Seasonal and interannual variability of atmospheric ammonia over Guatemala driven by land use, biomass burning, and meteorological circulation

Abstract. Ammonia (NH₃) is a key atmospheric precursor of fine particulate matter and a marker of agricultural and biomass burning emissions. In Central America, NH₃ variability remains largely unquantified.
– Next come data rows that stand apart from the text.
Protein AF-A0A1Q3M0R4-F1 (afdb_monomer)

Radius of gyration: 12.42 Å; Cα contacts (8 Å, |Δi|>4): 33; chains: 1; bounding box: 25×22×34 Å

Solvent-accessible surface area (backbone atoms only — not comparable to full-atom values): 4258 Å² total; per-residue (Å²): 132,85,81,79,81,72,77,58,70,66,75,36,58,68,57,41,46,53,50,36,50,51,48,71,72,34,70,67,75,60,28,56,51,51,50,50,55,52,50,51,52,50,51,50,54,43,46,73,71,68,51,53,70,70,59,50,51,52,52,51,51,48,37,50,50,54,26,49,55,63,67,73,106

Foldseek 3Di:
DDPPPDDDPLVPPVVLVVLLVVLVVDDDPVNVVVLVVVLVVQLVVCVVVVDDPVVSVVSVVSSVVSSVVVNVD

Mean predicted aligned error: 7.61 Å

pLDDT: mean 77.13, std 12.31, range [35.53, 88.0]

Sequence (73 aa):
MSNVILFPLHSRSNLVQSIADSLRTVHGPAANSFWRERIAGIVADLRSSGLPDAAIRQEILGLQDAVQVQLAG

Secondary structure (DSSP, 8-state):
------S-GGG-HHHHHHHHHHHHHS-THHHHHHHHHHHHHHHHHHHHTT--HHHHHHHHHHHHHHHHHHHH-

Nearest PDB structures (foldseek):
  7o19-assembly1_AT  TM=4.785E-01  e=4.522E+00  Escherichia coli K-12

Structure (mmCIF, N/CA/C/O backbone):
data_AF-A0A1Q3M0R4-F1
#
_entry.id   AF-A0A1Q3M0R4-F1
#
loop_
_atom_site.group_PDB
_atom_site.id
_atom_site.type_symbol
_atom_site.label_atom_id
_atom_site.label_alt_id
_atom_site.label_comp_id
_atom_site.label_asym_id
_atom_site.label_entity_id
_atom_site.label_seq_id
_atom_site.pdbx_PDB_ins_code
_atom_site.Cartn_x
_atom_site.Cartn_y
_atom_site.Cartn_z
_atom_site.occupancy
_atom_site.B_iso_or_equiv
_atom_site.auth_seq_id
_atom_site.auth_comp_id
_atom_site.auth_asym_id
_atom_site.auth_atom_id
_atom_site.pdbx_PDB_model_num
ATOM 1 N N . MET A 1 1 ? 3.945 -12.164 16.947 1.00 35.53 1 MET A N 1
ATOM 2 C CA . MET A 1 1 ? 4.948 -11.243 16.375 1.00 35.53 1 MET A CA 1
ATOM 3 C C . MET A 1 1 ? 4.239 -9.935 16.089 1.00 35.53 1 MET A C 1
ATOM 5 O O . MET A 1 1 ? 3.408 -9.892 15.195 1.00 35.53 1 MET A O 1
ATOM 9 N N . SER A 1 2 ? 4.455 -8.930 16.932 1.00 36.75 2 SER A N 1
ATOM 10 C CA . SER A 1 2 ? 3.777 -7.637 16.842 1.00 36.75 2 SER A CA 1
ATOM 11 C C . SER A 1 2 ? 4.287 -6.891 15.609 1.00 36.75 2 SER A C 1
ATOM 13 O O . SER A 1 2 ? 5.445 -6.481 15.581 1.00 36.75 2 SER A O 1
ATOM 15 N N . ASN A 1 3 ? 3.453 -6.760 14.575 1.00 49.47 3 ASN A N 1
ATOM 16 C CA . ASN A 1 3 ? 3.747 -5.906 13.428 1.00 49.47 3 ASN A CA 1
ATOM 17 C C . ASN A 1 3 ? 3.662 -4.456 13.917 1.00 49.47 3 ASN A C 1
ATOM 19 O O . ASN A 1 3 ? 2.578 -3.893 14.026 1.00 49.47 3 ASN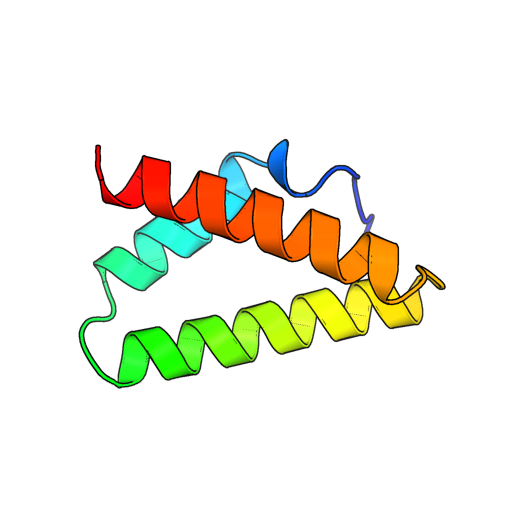 A O 1
ATOM 23 N N . VAL A 1 4 ? 4.792 -3.886 14.337 1.00 52.16 4 VAL A N 1
ATOM 24 C CA . VAL A 1 4 ? 4.843 -2.499 14.807 1.00 52.16 4 VAL A CA 1
ATOM 25 C C . VAL A 1 4 ? 4.634 -1.591 13.596 1.00 52.16 4 VAL A C 1
ATOM 27 O O . VAL A 1 4 ? 5.518 -1.414 12.747 1.00 52.16 4 VAL A O 1
ATOM 30 N N . ILE A 1 5 ? 3.435 -1.023 13.510 1.00 55.28 5 ILE A N 1
ATOM 31 C CA . ILE A 1 5 ? 3.067 -0.029 12.507 1.00 55.28 5 ILE A CA 1
ATOM 32 C C . ILE A 1 5 ? 3.673 1.303 12.967 1.00 55.28 5 ILE A C 1
ATOM 34 O O . ILE A 1 5 ? 3.095 2.038 13.762 1.00 55.28 5 ILE A O 1
ATOM 38 N N . LEU A 1 6 ? 4.904 1.576 12.526 1.00 53.53 6 LEU A N 1
ATOM 39 C CA . LEU A 1 6 ? 5.575 2.860 12.750 1.00 53.53 6 LEU A CA 1
ATOM 40 C C . LEU A 1 6 ? 5.025 3.851 11.729 1.00 53.53 6 LEU A C 1
ATOM 42 O O . LEU A 1 6 ? 5.395 3.788 10.553 1.00 53.53 6 LEU A O 1
ATOM 46 N N . PHE A 1 7 ? 4.134 4.717 12.197 1.00 52.59 7 PHE A N 1
ATOM 47 C CA . PHE A 1 7 ? 3.657 5.875 11.459 1.00 52.59 7 PHE A CA 1
ATOM 48 C C . PHE A 1 7 ? 4.684 7.019 11.482 1.00 52.59 7 PHE A C 1
ATOM 50 O O . PHE A 1 7 ? 5.409 7.159 12.470 1.00 52.59 7 PHE A O 1
ATOM 57 N N . PRO A 1 8 ? 4.704 7.869 10.439 1.00 57.00 8 PRO A N 1
ATOM 58 C CA . PRO A 1 8 ? 3.835 7.807 9.262 1.00 57.00 8 PRO A CA 1
ATOM 59 C C . PRO A 1 8 ? 4.450 7.019 8.092 1.00 57.00 8 PRO A C 1
ATOM 61 O O . PRO A 1 8 ? 5.671 6.920 7.949 1.00 57.00 8 PRO A O 1
ATOM 64 N N . LEU A 1 9 ? 3.593 6.447 7.238 1.00 59.53 9 LEU A N 1
ATOM 65 C CA . LEU A 1 9 ? 4.012 5.527 6.168 1.00 59.53 9 LEU A CA 1
ATOM 66 C C . LEU A 1 9 ? 4.917 6.192 5.119 1.00 59.53 9 LEU A C 1
ATOM 68 O O . LEU A 1 9 ? 5.829 5.544 4.606 1.00 59.53 9 LEU A O 1
ATOM 72 N N . HIS A 1 10 ? 4.721 7.486 4.855 1.00 56.66 10 HIS A N 1
ATOM 73 C CA . HIS A 1 10 ? 5.549 8.279 3.938 1.00 56.66 10 HIS A CA 1
ATOM 74 C C . HIS A 1 10 ? 6.977 8.511 4.458 1.00 56.66 10 HIS A C 1
ATOM 76 O O . HIS A 1 10 ? 7.890 8.747 3.674 1.00 56.66 10 HIS A O 1
ATOM 82 N N . SER A 1 11 ? 7.195 8.407 5.773 1.00 56.69 11 SER A N 1
ATOM 83 C CA . SER A 1 11 ? 8.520 8.568 6.377 1.00 56.69 11 SER A CA 1
ATOM 84 C C . SER A 1 11 ? 9.341 7.273 6.345 1.00 56.69 11 SER A C 1
ATOM 86 O O . SER A 1 11 ? 10.523 7.280 6.689 1.00 56.69 11 SER A O 1
ATOM 88 N N . ARG A 1 12 ? 8.744 6.147 5.919 1.00 68.12 12 ARG A N 1
ATOM 89 C CA . ARG A 1 12 ? 9.453 4.885 5.683 1.00 68.12 12 ARG A CA 1
ATOM 90 C C . ARG A 1 12 ? 10.044 4.885 4.276 1.00 68.12 12 ARG A C 1
ATOM 92 O O . ARG A 1 12 ? 9.544 4.192 3.391 1.00 68.12 12 ARG A O 1
ATOM 99 N N . SER A 1 13 ? 11.156 5.590 4.091 1.00 65.25 13 SER A N 1
ATOM 100 C CA . SER A 1 13 ? 11.916 5.601 2.833 1.00 65.25 13 SER A CA 1
ATOM 101 C C . SER A 1 13 ? 12.205 4.185 2.321 1.00 65.25 13 SER A C 1
ATOM 103 O O . SER A 1 13 ? 12.071 3.935 1.134 1.00 65.25 13 SER A O 1
ATOM 105 N N . ASN A 1 14 ? 12.468 3.224 3.219 1.00 69.88 14 ASN A N 1
ATOM 106 C CA . ASN A 1 14 ? 12.631 1.804 2.872 1.00 69.88 14 ASN A CA 1
ATOM 107 C C . ASN A 1 14 ? 11.376 1.154 2.266 1.00 69.88 14 ASN A C 1
ATOM 109 O O . ASN A 1 14 ? 11.495 0.284 1.409 1.00 69.88 14 ASN A O 1
ATOM 113 N N . LEU A 1 15 ? 10.174 1.534 2.712 1.00 73.50 15 LEU A N 1
ATOM 114 C CA . LEU A 1 15 ? 8.922 1.003 2.168 1.00 73.50 15 LEU A CA 1
ATOM 115 C C . LEU A 1 15 ? 8.664 1.593 0.779 1.00 73.50 15 LEU A C 1
ATOM 117 O O . LEU A 1 15 ? 8.401 0.844 -0.157 1.00 73.50 15 LEU A O 1
ATOM 121 N N . VAL A 1 16 ? 8.807 2.915 0.646 1.00 76.56 16 VAL A N 1
ATOM 122 C CA . VAL A 1 16 ? 8.706 3.620 -0.641 1.00 76.56 16 VAL A CA 1
ATOM 123 C C . VAL A 1 16 ? 9.713 3.041 -1.635 1.00 76.56 16 VAL A C 1
ATOM 125 O O . VAL A 1 16 ? 9.328 2.687 -2.744 1.00 76.56 16 VAL A O 1
ATOM 128 N N . GLN A 1 17 ? 10.959 2.831 -1.206 1.00 77.94 17 GLN A N 1
ATOM 129 C CA . GLN A 1 17 ? 12.032 2.299 -2.039 1.00 77.94 17 GLN A CA 1
ATOM 130 C C . GLN A 1 17 ? 11.843 0.843 -2.411 1.00 77.94 17 GLN A C 1
ATOM 132 O O . GLN A 1 17 ? 11.986 0.505 -3.578 1.00 77.94 17 GLN A O 1
ATOM 137 N N . SER A 1 18 ? 11.419 -0.010 -1.482 1.00 80.31 18 SER A N 1
ATOM 138 C CA . SER A 1 18 ? 11.086 -1.398 -1.808 1.00 80.31 18 SER A CA 1
ATOM 139 C C . SER A 1 18 ? 9.937 -1.494 -2.819 1.00 80.31 18 SER A C 1
ATOM 141 O O . SER A 1 18 ? 9.981 -2.329 -3.726 1.00 80.31 18 SER A O 1
ATOM 143 N N . ILE A 1 19 ? 8.922 -0.630 -2.704 1.00 80.69 19 ILE A N 1
ATOM 144 C CA . ILE A 1 19 ? 7.795 -0.611 -3.642 1.00 80.69 19 ILE A CA 1
ATOM 145 C C . ILE A 1 19 ? 8.219 -0.034 -4.996 1.00 80.69 19 ILE A C 1
ATOM 147 O O . ILE A 1 19 ? 7.897 -0.629 -6.022 1.00 80.69 19 ILE A O 1
ATOM 151 N N . ALA A 1 20 ? 8.964 1.073 -5.014 1.00 81.38 20 ALA A N 1
ATOM 152 C CA . ALA A 1 20 ? 9.483 1.678 -6.236 1.00 81.38 20 ALA A CA 1
ATOM 153 C C . ALA A 1 20 ? 10.423 0.720 -6.980 1.00 81.38 20 ALA A C 1
ATOM 155 O O . ALA A 1 20 ? 10.330 0.595 -8.192 1.00 81.38 20 ALA A O 1
ATOM 156 N N . ASP A 1 21 ? 11.285 -0.010 -6.273 1.00 81.69 21 ASP A N 1
ATOM 157 C CA . ASP A 1 21 ? 12.168 -1.027 -6.853 1.00 81.69 21 ASP A CA 1
ATOM 158 C C . ASP A 1 21 ? 11.386 -2.221 -7.423 1.00 81.69 21 ASP A C 1
ATOM 160 O O . ASP A 1 21 ? 11.609 -2.639 -8.561 1.00 81.69 21 ASP A O 1
ATOM 164 N N . SER A 1 22 ? 10.361 -2.689 -6.700 1.00 80.94 22 SER A N 1
ATOM 165 C CA . SER A 1 22 ? 9.454 -3.735 -7.194 1.00 80.94 22 SER A CA 1
ATOM 166 C C . SER A 1 22 ? 8.701 -3.287 -8.454 1.00 80.94 22 SER A C 1
ATOM 168 O O . SER A 1 22 ? 8.607 -4.043 -9.417 1.00 80.94 22 SER A O 1
ATOM 170 N N . LEU A 1 23 ? 8.211 -2.043 -8.487 1.00 80.31 23 LEU A N 1
ATOM 171 C CA . LEU A 1 23 ? 7.554 -1.445 -9.658 1.00 80.31 23 LEU A CA 1
ATOM 172 C C . LEU A 1 23 ? 8.524 -1.144 -10.805 1.00 80.31 23 LEU A C 1
ATOM 174 O O . LEU A 1 23 ? 8.114 -1.111 -11.961 1.00 80.31 23 LEU A O 1
ATOM 178 N N . ARG A 1 24 ? 9.808 -0.938 -10.512 1.00 77.94 24 ARG A N 1
ATOM 179 C CA . ARG A 1 24 ? 10.852 -0.806 -11.533 1.00 77.94 24 ARG A CA 1
ATOM 180 C C . ARG A 1 24 ? 11.199 -2.147 -12.164 1.00 77.94 24 ARG A C 1
ATOM 182 O O . ARG A 1 24 ? 11.661 -2.172 -13.292 1.00 77.94 24 ARG A O 1
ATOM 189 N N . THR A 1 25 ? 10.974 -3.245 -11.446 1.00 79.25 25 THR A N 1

This study presents the first integrated spatiotemporal assessment of atmospheric NH₃ over Guatemala (2015–2023) using multi-satellite observations (IASI A/B/C), combined with MODIS fire data, Sentinel-2 land cover, ERA5 meteorology, and CAMS reanalysis. Annual median NH₃ columns remained relatively stable, reflecting persistent agricultural sources dominated by fertilizer use and livestock. Significant anomalies occurred in 2016, 2020, and 2023, with 2020 showing the highest annual and monthly NH₃ levels. Seasonal peaks in April–May coincided with the regional fire season, followed by a sharp decline after rainfall onset. Hotspots were consistently detected in northern (Petén–Quiché) and southern (Escuintla) agricultural regions. The most extreme episode in April 2020 recorded 957 active fires over ~1,486 km², largely within the Maya Biosphere Reserve. Elevated temperature (+ 0.3 °C above the 2015–2023 mean) and high precipitation (+ 17 % above average) favored NH₃ accumulation despite reduced anthropogenic activity during the COVID-19 lockdown. These results indicate that Guatemala’s NH₃ variability is shaped by a stable agricultural baseline with superimposed fire-driven peaks, modulated by climatic anomalies. Continuous satellite monitoring is essential to improve emission inventories and support strategies to reduce biomass burning impacts across Central America.